When each week, off-camera announcer Dick Wesson in his distinctive voice said, “And, now your host…Walt Disney,” it was as if Ali Baba had uttered the words “Open Sesame” and a cave of sparkling treasures was suddenly unveiled.
While Walt Disney is justly lauded for his work in animation, live-action films, theme parks, and so many other accomplishments, his great success as a television pioneer is often forgotten or minimized. His weekly television show was highly successful and influential.
The show opened the doors to major motion picture studios, like Warner Brothers, producing television shows, and demonstrated how television could promote upcoming movie releases and how television material, if well made, could be recycled as a potential goldmine for both American and foreign theatrical markets.
In the case of the Davy Crockett shows, Walt also wrote the book on how to aggressively merchandise a television program.
His weekly television show began on October 27, 1954, on Wednesday nights on ABC at 7:30 p.m. and, eventually, became the second longest-running American prime-time series (airing on all three commercial networks under different titles over the years) when it officially ended in 2008.

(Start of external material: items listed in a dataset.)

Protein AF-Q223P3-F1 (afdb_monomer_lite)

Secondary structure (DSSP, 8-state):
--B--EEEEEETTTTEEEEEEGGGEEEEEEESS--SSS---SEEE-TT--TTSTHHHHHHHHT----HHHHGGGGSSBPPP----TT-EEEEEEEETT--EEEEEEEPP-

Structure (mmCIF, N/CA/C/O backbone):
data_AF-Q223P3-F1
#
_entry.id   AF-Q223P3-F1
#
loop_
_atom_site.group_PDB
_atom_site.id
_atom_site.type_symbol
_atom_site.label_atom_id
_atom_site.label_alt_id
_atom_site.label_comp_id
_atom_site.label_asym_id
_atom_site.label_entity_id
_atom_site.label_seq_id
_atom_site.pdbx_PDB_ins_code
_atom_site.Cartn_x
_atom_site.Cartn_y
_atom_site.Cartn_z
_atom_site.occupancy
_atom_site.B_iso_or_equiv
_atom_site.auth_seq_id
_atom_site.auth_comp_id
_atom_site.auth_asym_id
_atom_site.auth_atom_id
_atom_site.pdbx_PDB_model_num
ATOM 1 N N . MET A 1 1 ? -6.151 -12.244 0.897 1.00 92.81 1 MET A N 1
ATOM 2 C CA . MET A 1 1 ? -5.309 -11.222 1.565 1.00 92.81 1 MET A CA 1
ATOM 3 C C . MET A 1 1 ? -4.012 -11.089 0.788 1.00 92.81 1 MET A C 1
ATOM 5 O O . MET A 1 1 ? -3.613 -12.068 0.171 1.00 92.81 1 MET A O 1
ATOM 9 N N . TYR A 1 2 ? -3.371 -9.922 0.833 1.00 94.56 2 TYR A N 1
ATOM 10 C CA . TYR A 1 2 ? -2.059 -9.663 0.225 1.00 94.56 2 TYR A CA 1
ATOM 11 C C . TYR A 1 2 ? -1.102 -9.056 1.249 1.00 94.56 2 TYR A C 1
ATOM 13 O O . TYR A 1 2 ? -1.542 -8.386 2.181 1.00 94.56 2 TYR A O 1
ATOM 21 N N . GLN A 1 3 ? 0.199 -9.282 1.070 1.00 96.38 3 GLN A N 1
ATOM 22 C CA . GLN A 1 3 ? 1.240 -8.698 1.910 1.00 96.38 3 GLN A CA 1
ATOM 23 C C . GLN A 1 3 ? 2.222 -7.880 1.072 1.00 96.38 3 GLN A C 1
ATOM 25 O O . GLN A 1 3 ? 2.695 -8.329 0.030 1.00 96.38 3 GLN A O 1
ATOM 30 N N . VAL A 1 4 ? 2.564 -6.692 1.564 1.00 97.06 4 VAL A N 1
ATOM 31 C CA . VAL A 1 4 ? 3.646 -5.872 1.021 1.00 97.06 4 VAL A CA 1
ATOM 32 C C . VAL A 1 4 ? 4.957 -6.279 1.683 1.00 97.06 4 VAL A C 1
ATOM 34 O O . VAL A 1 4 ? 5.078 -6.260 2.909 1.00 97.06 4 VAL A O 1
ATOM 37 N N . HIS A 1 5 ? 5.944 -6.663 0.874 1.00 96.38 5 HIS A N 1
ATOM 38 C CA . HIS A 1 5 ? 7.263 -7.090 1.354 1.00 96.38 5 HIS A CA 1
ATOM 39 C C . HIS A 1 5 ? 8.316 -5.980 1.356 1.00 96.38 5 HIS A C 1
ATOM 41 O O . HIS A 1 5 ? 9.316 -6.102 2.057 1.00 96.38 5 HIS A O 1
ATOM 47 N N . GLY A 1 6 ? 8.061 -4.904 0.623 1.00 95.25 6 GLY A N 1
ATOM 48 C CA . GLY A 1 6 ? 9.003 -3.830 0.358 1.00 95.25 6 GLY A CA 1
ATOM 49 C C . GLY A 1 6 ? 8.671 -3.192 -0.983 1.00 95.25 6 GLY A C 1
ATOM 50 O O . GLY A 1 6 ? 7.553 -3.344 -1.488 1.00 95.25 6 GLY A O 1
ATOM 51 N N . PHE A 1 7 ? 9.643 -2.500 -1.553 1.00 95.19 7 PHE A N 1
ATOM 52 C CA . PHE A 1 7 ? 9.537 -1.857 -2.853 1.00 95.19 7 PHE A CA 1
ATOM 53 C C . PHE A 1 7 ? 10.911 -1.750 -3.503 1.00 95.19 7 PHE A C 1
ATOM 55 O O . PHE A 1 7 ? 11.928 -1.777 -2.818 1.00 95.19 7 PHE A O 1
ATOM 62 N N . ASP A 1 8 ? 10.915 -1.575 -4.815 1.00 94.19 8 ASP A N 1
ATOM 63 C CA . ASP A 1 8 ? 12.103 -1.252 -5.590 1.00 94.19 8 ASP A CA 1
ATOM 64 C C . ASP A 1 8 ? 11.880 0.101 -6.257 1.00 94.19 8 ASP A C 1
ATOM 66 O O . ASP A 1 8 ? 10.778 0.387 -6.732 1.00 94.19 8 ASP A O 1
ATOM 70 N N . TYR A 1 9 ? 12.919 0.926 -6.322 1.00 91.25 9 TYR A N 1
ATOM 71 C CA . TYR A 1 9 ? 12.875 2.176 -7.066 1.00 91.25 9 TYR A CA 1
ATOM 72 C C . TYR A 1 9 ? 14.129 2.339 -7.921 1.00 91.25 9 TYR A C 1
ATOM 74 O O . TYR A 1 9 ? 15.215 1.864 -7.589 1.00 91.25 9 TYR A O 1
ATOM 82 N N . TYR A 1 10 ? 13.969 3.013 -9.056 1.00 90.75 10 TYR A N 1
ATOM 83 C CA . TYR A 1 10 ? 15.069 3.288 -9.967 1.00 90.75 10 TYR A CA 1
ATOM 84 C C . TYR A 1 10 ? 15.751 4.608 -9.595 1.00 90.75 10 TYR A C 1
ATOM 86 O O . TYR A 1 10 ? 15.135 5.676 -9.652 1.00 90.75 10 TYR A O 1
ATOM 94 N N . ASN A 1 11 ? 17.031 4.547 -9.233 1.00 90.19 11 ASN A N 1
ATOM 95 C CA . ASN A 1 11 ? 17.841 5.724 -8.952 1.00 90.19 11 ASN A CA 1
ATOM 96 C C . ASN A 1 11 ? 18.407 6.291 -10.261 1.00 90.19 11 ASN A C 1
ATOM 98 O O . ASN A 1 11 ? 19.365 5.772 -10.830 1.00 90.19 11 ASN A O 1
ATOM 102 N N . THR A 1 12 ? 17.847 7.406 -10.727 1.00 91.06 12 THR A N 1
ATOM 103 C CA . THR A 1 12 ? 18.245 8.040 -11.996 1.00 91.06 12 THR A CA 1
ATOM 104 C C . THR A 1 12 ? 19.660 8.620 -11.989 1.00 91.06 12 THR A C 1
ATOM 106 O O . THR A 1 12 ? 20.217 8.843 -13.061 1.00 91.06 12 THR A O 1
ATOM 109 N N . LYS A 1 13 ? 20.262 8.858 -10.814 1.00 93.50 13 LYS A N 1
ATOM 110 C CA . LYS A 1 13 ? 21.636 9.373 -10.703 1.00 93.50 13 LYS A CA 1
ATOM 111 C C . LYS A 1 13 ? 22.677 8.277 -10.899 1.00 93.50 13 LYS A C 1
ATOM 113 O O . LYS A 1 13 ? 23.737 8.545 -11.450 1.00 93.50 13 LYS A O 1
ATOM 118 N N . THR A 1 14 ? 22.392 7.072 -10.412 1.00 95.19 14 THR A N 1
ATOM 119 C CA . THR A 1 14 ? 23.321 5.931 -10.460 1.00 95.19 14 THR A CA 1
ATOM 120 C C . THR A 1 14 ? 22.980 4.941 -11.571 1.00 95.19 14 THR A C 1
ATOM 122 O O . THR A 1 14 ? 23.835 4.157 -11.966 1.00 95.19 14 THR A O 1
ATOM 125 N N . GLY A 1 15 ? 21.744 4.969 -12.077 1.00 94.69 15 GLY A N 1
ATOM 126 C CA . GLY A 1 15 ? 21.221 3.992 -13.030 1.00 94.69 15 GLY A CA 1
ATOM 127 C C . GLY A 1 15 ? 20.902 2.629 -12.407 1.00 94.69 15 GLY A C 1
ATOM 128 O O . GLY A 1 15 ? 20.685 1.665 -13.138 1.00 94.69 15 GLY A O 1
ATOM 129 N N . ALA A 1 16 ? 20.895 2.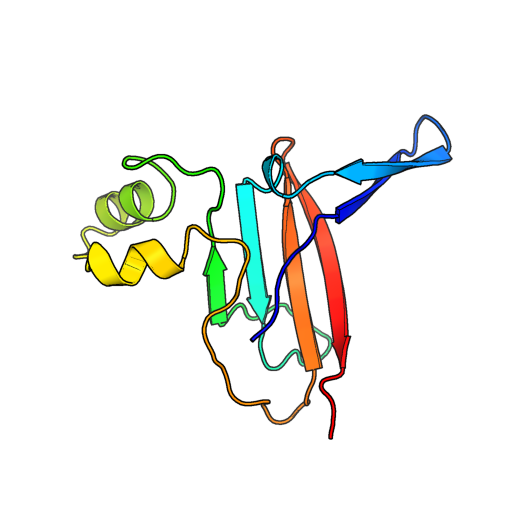524 -11.075 1.00 95.88 16 ALA A N 1
ATOM 130 C CA . ALA A 1 16 ? 20.675 1.274 -10.356 1.00 95.88 16 ALA A CA 1
ATOM 131 C C . ALA A 1 16 ? 19.243 1.156 -9.815 1.00 95.88 16 ALA A C 1
ATOM 133 O O . ALA A 1 16 ? 18.571 2.154 -9.549 1.00 95.88 16 ALA A O 1
ATOM 134 N N . ILE A 1 17 ? 18.799 -0.086 -9.615 1.00 93.50 17 ILE A N 1
ATOM 135 C CA . ILE A 1 17 ? 17.609 -0.392 -8.818 1.00 93.50 17 ILE A CA 1
ATOM 136 C C . ILE A 1 17 ? 18.040 -0.498 -7.358 1.00 93.50 17 ILE A C 1
ATOM 138 O O . ILE A 1 17 ? 18.989 -1.211 -7.036 1.00 93.50 17 ILE A O 1
ATOM 142 N N . GLU A 1 18 ? 17.329 0.202 -6.486 1.00 92.56 18 GLU A N 1
ATOM 143 C CA . GLU A 1 18 ? 17.522 0.157 -5.043 1.00 92.56 18 GLU A CA 1
ATOM 144 C C . GLU A 1 18 ? 16.244 -0.342 -4.365 1.00 92.56 18 GLU A C 1
ATOM 146 O O . GLU A 1 18 ? 15.142 0.103 -4.694 1.00 92.56 18 GLU A O 1
ATOM 151 N N . SER A 1 19 ? 16.399 -1.249 -3.400 1.00 94.31 19 SER A N 1
ATOM 152 C CA . SER A 1 19 ? 15.284 -1.857 -2.670 1.00 94.31 19 SER A CA 1
ATOM 153 C C . SER A 1 19 ? 15.085 -1.208 -1.300 1.00 94.31 19 SER A C 1
ATOM 155 O O . SER A 1 19 ? 16.041 -0.971 -0.560 1.00 94.31 19 SER A O 1
ATOM 157 N N . GLY A 1 20 ? 13.828 -0.966 -0.938 1.00 94.44 20 GLY A N 1
ATOM 158 C CA . GLY A 1 20 ? 13.393 -0.520 0.381 1.00 94.44 20 GLY A CA 1
ATOM 159 C C . GLY A 1 20 ? 12.599 -1.602 1.111 1.00 94.44 20 GLY A C 1
ATOM 160 O O . GLY A 1 20 ? 11.762 -2.294 0.526 1.00 94.44 20 GLY A O 1
ATOM 161 N N . GLY A 1 21 ? 12.863 -1.747 2.409 1.00 96.06 21 GLY A N 1
ATOM 162 C CA . GLY A 1 21 ? 12.157 -2.679 3.286 1.00 96.06 21 GLY A CA 1
ATOM 163 C C . GLY A 1 21 ? 10.790 -2.170 3.757 1.00 96.06 21 GLY A C 1
ATOM 164 O O . GLY A 1 21 ? 10.402 -1.023 3.536 1.00 96.06 21 GLY A O 1
ATOM 165 N N . LYS A 1 22 ? 10.051 -3.039 4.459 1.00 95.38 22 LYS A N 1
ATOM 166 C CA . LYS A 1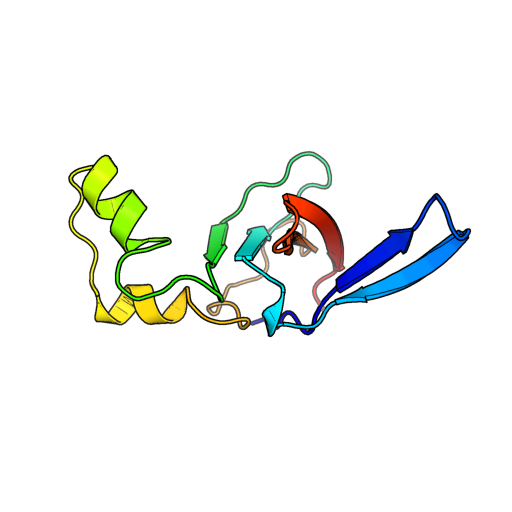 22 ? 8.746 -2.718 5.076 1.00 95.38 22 LYS A CA 1
ATOM 167 C C . LYS A 1 22 ? 8.820 -1.549 6.063 1.00 95.38 22 LYS A C 1
ATOM 169 O O . LYS A 1 22 ? 7.858 -0.805 6.205 1.00 95.38 22 LYS A O 1
ATOM 174 N N . ASP A 1 23 ? 9.958 -1.408 6.735 1.00 94.94 23 ASP A N 1
ATOM 175 C CA . ASP A 1 23 ? 10.281 -0.364 7.713 1.00 94.94 23 ASP A CA 1
ATOM 176 C C . ASP A 1 23 ? 10.439 1.032 7.094 1.00 94.94 23 ASP A C 1
ATOM 178 O O . ASP A 1 23 ? 10.569 2.011 7.824 1.00 94.94 23 ASP A O 1
ATOM 182 N N . LYS A 1 24 ? 10.415 1.120 5.760 1.00 96.19 24 LYS A N 1
ATOM 183 C CA . LYS A 1 24 ? 10.489 2.364 4.988 1.00 96.19 24 LYS A CA 1
ATOM 184 C C . LYS A 1 24 ? 9.157 2.795 4.393 1.00 96.19 24 LYS A C 1
ATOM 186 O O . LYS A 1 24 ? 9.107 3.798 3.693 1.00 96.19 24 LYS A O 1
ATOM 191 N N . ILE A 1 25 ? 8.079 2.055 4.653 1.00 96.69 25 ILE A N 1
ATOM 192 C CA . ILE A 1 25 ? 6.757 2.326 4.088 1.00 96.69 25 ILE A CA 1
ATOM 193 C C . ILE A 1 25 ? 5.953 3.180 5.066 1.00 96.69 25 ILE A C 1
ATOM 195 O O . ILE A 1 25 ? 5.417 2.671 6.052 1.00 96.69 25 ILE A O 1
ATOM 199 N N . VAL A 1 26 ? 5.802 4.471 4.767 1.00 95.81 26 VAL A N 1
ATOM 200 C CA . VAL A 1 26 ? 4.968 5.366 5.587 1.00 95.81 26 VAL A CA 1
ATOM 201 C C . VAL A 1 26 ? 3.484 5.157 5.324 1.00 95.81 26 VAL A C 1
ATOM 203 O O . VAL A 1 26 ? 2.673 5.276 6.242 1.00 95.81 26 VAL A O 1
ATOM 206 N N . MET A 1 27 ? 3.125 4.820 4.083 1.00 96.56 27 MET A N 1
ATOM 207 C CA . MET A 1 27 ? 1.750 4.564 3.677 1.00 96.56 27 MET A CA 1
ATOM 208 C C . MET A 1 27 ? 1.704 3.543 2.546 1.00 96.56 27 MET A C 1
ATOM 210 O O . MET A 1 27 ? 2.535 3.568 1.639 1.00 96.56 27 MET A O 1
ATOM 214 N N . TRP A 1 28 ? 0.688 2.687 2.549 1.00 97.88 28 TRP A N 1
ATOM 215 C CA . TRP A 1 28 ? 0.330 1.937 1.352 1.00 97.88 28 TRP A CA 1
ATOM 216 C C . TRP A 1 28 ? -1.179 1.815 1.192 1.00 97.88 28 TRP A C 1
ATOM 218 O O . TRP A 1 28 ? -1.951 1.913 2.143 1.00 97.88 28 TRP A O 1
ATOM 228 N N . MET A 1 29 ? -1.591 1.653 -0.053 1.00 98.38 29 MET A N 1
ATOM 229 C CA . MET A 1 29 ? -2.967 1.685 -0.503 1.00 98.38 29 MET A CA 1
ATOM 230 C C . MET A 1 29 ? -3.234 0.456 -1.356 1.00 98.38 29 MET A C 1
ATOM 232 O O . MET A 1 29 ? -2.420 0.111 -2.214 1.00 98.38 29 MET A O 1
ATOM 236 N N . LEU A 1 30 ? -4.384 -0.170 -1.131 1.00 98.38 30 LEU A N 1
ATOM 237 C CA . LEU A 1 30 ? -4.851 -1.316 -1.894 1.00 98.38 30 LEU A CA 1
ATOM 238 C C . LEU A 1 30 ? -6.169 -0.971 -2.580 1.00 98.38 30 LEU A C 1
ATOM 240 O O . LEU A 1 30 ? -7.186 -0.734 -1.923 1.00 98.38 30 LEU A O 1
ATOM 244 N N . ASP A 1 31 ? -6.137 -0.992 -3.903 1.00 98.12 31 ASP A N 1
ATOM 245 C CA . ASP A 1 31 ? -7.316 -1.125 -4.744 1.00 98.12 31 ASP A CA 1
ATOM 246 C C . ASP A 1 31 ? -7.549 -2.618 -5.001 1.00 98.12 31 ASP A C 1
ATOM 248 O O . ASP A 1 31 ? -6.664 -3.313 -5.504 1.00 98.12 31 ASP A O 1
ATOM 252 N N . THR A 1 32 ? -8.711 -3.118 -4.587 1.00 97.50 32 THR A N 1
ATOM 253 C CA . THR A 1 32 ? -9.063 -4.541 -4.651 1.00 97.50 32 THR A CA 1
ATOM 254 C C . THR A 1 32 ? -9.699 -4.951 -5.979 1.00 97.50 32 THR A C 1
ATOM 256 O O . THR A 1 32 ? -9.961 -6.140 -6.161 1.00 97.50 32 THR A O 1
ATOM 259 N N . ASP A 1 33 ? -9.987 -3.992 -6.865 1.00 97.25 33 ASP A N 1
ATOM 260 C CA . ASP A 1 33 ? -10.616 -4.237 -8.163 1.00 97.25 33 ASP A CA 1
ATOM 261 C C . ASP A 1 33 ? -10.200 -3.181 -9.198 1.00 97.25 33 ASP A C 1
ATOM 263 O O . ASP A 1 33 ? -11.004 -2.396 -9.693 1.00 97.25 33 ASP A O 1
ATOM 267 N N . TYR A 1 34 ? -8.900 -3.111 -9.471 1.00 97.88 34 TYR A N 1
ATOM 268 C CA . TYR A 1 34 ? -8.316 -2.034 -10.262 1.00 97.88 34 TYR A CA 1
ATOM 269 C C . TYR A 1 34 ? -8.741 -2.097 -11.738 1.00 97.88 34 TYR A C 1
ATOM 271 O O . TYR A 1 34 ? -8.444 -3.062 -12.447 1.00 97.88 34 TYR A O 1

For the first 13 years, the on-screen host was Walt Disney himself.
“Once he began performing every week, he kind of liked it. It uncovered a streak of ham in him,” said producer Bill Walsh.
“In the early days, Walt would help write his own dialogue,” said producer Winston Hibler. “He never liked stilted dialogue or anything that was too formalized. He said, 'I like to talk the way that people talk'. He didn't like to talk about himself. He didn't mind being the butt of the joke if it worked.”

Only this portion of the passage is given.